Department of Computer Science, University of Copenhagen, Universitetsparken 1, Copenhagen, 2100, Denmark.
The Novo Nordisk Foundation Center for Protein Research, University of Copenhagen, Blegdamsvej 3A, Copenhagen, 2200, Denmark.
Nat Commun. 2024 Sep 27;15(1):8357. doi: 10.1038/s41467-024-52771-y.

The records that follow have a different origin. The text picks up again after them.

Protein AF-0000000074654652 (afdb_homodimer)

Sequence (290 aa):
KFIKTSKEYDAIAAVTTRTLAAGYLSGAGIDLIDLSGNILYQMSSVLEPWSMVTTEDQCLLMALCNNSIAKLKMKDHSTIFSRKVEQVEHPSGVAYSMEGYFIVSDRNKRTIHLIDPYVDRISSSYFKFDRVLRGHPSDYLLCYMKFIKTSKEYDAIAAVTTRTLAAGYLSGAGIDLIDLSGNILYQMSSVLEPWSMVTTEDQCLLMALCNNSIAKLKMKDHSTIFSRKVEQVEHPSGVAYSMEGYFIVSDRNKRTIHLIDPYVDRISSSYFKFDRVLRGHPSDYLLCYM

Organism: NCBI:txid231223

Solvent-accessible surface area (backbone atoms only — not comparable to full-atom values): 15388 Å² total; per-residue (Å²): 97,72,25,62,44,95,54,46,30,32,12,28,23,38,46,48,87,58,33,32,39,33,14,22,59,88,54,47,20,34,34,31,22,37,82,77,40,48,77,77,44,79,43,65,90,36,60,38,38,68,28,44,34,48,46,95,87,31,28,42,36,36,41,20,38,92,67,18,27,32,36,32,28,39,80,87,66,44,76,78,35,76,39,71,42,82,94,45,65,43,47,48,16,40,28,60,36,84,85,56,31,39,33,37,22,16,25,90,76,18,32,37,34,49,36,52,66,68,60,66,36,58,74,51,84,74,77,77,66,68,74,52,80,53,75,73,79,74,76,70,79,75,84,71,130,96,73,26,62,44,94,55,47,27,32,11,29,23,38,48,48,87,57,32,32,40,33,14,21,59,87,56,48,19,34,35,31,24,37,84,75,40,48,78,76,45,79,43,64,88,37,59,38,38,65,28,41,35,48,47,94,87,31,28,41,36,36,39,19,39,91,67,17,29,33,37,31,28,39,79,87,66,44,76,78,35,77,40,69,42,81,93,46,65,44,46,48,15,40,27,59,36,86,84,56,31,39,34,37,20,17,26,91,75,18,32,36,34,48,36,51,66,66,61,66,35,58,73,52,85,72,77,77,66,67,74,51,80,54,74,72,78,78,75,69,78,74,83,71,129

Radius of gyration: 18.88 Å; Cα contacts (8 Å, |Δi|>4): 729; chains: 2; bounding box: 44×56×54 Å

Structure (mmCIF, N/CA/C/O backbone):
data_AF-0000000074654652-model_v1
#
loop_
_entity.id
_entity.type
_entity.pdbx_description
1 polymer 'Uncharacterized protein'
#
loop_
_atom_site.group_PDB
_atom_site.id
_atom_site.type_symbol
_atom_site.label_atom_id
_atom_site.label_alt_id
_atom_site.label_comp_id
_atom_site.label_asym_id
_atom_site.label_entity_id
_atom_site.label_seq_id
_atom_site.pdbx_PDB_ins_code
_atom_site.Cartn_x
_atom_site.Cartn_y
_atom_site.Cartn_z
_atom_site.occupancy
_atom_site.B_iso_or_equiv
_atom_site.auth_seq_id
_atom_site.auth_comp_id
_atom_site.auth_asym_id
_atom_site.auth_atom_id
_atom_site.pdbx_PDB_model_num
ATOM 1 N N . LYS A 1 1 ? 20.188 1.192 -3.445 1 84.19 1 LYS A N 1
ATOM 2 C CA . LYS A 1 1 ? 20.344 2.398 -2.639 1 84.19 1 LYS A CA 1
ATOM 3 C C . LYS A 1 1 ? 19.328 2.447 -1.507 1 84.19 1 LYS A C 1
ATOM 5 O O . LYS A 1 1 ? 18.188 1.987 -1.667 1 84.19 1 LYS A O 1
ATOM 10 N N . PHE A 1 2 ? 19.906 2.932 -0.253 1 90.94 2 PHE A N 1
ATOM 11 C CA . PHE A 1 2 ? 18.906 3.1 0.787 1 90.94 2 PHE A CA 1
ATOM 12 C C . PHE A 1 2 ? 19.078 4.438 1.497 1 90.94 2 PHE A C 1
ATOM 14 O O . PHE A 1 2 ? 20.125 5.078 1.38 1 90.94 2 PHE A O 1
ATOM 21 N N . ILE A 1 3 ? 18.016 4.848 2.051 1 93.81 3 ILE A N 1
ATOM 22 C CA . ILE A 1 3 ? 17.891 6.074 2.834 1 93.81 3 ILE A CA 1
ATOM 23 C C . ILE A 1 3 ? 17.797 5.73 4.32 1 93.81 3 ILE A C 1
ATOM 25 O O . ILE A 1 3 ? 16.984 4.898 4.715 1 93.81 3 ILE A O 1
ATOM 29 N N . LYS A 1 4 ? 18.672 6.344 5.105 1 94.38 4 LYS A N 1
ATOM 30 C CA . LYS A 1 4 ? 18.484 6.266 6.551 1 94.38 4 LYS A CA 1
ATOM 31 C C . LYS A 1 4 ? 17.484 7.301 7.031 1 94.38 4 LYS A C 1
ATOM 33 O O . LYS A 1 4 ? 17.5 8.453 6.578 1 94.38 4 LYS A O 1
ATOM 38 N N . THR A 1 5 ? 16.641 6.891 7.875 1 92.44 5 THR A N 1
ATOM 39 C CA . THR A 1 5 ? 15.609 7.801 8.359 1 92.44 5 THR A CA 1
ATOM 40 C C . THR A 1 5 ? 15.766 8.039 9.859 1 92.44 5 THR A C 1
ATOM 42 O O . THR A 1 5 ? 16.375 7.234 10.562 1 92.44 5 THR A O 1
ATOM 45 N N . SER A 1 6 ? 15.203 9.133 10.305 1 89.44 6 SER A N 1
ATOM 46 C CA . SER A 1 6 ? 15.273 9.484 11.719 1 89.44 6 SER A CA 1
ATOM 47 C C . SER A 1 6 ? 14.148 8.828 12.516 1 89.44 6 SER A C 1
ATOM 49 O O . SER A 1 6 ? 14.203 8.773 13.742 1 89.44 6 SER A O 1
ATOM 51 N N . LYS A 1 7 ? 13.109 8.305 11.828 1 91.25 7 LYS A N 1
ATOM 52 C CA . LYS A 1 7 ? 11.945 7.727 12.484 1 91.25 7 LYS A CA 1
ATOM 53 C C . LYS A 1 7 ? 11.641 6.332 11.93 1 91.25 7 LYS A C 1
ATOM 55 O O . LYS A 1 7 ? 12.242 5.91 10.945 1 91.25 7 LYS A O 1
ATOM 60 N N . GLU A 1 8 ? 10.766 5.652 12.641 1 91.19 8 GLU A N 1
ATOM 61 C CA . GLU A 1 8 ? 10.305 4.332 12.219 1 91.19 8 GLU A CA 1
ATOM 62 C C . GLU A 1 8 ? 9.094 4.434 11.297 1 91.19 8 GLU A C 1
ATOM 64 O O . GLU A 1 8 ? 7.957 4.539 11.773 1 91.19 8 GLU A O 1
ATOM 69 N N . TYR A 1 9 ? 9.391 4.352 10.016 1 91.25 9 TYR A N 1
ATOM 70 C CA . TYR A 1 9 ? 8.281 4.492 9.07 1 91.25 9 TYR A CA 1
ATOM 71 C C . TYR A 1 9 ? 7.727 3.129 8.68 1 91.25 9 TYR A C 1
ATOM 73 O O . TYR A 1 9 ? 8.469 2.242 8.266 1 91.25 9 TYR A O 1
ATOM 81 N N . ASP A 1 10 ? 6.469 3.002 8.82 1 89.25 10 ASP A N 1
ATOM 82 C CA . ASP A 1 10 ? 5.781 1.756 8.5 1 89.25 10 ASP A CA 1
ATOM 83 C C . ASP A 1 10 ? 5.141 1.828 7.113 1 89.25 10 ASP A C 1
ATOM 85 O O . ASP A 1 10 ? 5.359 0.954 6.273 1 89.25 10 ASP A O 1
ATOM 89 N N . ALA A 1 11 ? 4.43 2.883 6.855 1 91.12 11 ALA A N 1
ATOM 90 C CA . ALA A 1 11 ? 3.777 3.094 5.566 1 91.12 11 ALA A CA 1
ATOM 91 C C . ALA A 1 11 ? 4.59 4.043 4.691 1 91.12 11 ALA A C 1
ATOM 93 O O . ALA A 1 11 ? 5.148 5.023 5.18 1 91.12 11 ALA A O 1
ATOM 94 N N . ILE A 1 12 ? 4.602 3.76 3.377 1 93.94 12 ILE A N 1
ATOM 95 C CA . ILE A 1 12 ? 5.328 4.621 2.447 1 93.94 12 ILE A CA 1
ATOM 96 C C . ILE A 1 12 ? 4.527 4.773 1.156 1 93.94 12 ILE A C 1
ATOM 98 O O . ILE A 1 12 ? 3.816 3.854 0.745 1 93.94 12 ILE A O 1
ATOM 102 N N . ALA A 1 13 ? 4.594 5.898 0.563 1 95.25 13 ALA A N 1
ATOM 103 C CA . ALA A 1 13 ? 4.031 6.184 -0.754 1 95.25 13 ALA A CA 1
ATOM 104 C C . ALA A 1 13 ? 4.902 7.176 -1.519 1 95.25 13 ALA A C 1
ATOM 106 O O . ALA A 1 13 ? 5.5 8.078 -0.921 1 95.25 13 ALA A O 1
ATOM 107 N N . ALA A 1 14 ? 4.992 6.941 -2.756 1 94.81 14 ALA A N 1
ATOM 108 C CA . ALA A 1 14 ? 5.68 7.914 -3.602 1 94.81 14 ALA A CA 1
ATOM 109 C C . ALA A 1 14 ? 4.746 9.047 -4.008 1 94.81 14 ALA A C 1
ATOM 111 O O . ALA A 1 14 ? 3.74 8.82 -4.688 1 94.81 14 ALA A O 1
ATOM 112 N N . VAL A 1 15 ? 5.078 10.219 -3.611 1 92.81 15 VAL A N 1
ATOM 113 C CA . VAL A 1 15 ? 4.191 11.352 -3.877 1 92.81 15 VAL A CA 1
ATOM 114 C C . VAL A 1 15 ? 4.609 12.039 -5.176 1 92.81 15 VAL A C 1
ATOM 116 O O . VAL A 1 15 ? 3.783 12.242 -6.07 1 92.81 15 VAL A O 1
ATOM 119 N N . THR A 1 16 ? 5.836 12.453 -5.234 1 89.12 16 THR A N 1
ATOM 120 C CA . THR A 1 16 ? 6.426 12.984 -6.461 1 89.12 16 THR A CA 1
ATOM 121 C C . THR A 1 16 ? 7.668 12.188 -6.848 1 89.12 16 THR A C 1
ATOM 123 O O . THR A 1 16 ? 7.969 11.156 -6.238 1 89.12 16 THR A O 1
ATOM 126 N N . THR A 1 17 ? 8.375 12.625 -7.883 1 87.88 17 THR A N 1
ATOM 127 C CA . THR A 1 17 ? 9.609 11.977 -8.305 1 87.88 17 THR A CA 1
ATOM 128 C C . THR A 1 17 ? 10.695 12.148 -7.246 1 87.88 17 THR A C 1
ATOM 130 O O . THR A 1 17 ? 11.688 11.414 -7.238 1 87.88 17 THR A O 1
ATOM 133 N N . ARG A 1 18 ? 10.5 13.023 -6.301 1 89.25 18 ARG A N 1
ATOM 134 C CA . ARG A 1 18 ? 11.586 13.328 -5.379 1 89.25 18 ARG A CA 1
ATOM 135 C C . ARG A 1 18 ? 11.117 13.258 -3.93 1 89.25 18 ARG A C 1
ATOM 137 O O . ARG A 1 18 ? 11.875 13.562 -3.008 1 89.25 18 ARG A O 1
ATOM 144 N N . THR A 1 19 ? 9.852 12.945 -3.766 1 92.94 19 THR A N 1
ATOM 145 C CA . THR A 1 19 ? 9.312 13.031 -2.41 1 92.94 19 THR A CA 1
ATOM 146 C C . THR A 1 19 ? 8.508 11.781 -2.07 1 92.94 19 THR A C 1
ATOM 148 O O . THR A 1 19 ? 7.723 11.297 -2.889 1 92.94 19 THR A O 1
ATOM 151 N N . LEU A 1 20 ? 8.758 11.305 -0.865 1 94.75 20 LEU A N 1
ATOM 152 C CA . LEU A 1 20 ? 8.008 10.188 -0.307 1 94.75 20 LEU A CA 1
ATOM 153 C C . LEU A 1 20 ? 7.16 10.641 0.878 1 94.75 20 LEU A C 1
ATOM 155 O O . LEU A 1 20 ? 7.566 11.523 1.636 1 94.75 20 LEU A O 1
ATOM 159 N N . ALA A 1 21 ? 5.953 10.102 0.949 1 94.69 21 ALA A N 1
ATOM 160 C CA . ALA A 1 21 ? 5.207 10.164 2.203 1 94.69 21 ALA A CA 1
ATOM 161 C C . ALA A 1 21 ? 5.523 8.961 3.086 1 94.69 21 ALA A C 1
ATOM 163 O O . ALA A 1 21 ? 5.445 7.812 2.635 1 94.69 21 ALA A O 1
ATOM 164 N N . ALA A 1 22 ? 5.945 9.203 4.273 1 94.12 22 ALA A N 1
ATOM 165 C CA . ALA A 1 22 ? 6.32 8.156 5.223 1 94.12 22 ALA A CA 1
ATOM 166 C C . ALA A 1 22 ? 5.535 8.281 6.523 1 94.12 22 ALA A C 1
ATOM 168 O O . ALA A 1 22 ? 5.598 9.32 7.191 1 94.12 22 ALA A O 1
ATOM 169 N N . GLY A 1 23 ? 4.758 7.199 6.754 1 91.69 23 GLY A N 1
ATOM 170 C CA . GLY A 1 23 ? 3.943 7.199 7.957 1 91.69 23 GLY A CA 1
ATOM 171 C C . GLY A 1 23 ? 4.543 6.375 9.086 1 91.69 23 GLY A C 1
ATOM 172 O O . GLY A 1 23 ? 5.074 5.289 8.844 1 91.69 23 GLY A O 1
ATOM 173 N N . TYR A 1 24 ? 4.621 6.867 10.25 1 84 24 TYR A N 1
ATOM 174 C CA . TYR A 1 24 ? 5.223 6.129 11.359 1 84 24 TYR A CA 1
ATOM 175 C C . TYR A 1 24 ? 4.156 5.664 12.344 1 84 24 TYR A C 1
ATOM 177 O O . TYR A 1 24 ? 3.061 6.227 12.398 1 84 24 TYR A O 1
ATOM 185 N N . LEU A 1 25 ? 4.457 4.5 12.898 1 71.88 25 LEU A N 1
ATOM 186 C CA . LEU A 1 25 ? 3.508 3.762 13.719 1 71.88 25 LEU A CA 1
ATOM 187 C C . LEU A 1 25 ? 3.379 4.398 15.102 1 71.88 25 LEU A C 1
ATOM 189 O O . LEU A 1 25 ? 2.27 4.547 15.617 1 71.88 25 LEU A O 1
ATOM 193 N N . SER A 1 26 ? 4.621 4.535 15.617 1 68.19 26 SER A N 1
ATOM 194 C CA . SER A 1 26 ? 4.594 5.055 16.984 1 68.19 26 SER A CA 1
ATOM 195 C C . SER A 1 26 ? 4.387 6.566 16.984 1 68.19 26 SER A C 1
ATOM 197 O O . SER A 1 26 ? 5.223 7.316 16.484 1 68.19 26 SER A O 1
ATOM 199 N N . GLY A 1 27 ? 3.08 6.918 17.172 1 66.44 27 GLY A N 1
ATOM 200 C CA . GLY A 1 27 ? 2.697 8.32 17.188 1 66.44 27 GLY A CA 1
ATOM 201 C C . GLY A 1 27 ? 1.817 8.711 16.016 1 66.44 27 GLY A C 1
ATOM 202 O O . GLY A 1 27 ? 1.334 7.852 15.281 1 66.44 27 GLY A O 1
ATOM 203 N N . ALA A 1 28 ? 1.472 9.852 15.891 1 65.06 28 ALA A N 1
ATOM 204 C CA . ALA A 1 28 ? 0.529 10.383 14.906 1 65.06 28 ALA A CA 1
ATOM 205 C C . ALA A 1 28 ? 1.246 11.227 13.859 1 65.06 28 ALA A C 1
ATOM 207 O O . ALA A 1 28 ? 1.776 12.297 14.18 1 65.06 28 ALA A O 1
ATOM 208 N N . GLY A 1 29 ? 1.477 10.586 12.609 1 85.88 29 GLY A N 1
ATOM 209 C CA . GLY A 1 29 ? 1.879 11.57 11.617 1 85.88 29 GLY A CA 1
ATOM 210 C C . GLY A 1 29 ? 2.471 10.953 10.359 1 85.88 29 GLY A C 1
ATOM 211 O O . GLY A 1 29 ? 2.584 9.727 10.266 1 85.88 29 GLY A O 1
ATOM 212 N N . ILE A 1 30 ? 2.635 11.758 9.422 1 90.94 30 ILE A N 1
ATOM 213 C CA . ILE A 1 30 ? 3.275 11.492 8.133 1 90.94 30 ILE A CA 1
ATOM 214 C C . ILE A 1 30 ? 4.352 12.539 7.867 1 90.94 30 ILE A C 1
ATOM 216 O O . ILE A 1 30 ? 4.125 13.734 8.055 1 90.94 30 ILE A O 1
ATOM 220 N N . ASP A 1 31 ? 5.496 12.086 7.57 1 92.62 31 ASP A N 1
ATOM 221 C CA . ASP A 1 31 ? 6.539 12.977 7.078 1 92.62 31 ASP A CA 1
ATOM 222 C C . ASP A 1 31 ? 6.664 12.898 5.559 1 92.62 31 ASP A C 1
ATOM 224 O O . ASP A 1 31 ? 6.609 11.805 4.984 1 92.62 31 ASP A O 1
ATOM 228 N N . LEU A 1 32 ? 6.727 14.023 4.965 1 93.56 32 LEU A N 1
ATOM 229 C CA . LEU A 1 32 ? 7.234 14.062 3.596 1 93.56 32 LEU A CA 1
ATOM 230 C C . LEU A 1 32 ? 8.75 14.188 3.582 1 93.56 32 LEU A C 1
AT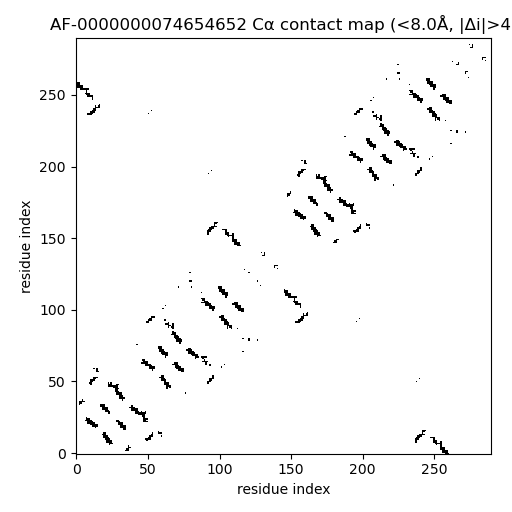OM 232 O O . LEU A 1 32 ? 9.312 15.125 4.156 1 93.56 32 LEU A O 1
ATOM 236 N N . ILE A 1 33 ? 9.352 13.242 2.906 1 94.31 33 ILE A N 1
ATOM 237 C CA . ILE A 1 33 ? 10.812 13.211 2.938 1 94.31 33 ILE A CA 1
ATOM 238 C C . ILE A 1 33 ? 11.359 13.203 1.512 1 94.31 33 ILE A C 1
ATOM 240 O O . ILE A 1 33 ? 10.695 12.734 0.587 1 94.31 33 ILE A O 1
ATOM 244 N N . ASP A 1 34 ? 12.516 13.711 1.344 1 92.62 34 ASP A N 1
ATOM 245 C CA . ASP A 1 34 ? 13.164 13.602 0.038 1 92.62 34 ASP A CA 1
ATOM 246 C C . ASP A 1 34 ? 14 12.328 -0.053 1 92.62 34 ASP A C 1
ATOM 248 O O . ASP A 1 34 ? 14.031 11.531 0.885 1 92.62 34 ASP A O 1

For taxonomy based classification of metagenomics assembled contigs, current methods use sequence similarity to identify their most likely taxonomy. However, in the related field of metagenomic binning, contigs are routinely clustered using information from both the contig sequences and their abundance. We introduce Taxometer, a neural network based method that improves the annotations and estimates the quality of any taxonomic classifier using contig abundance profiles and tetra-nucleotide frequencies. We apply Taxometer to five short-read CAMI2 datasets and find that it increases the average share of correct species-level contig annotations of the MMSeqs2 tool from 66.6% to 86.2%. Additionally, it reduce the share of wrong species-level annotations in the CAMI2 Rhizosphere dataset by an average of two-fold for Metabuli, Centrifuge, and Kraken2. Futhermore, we use Taxometer for benchmarking taxonomic classifiers on two complex long-read metagenomics data sets where ground truth is not known. Taxometer is available as open-source software and can enhance any taxonomic annotation of metagenomic contigs.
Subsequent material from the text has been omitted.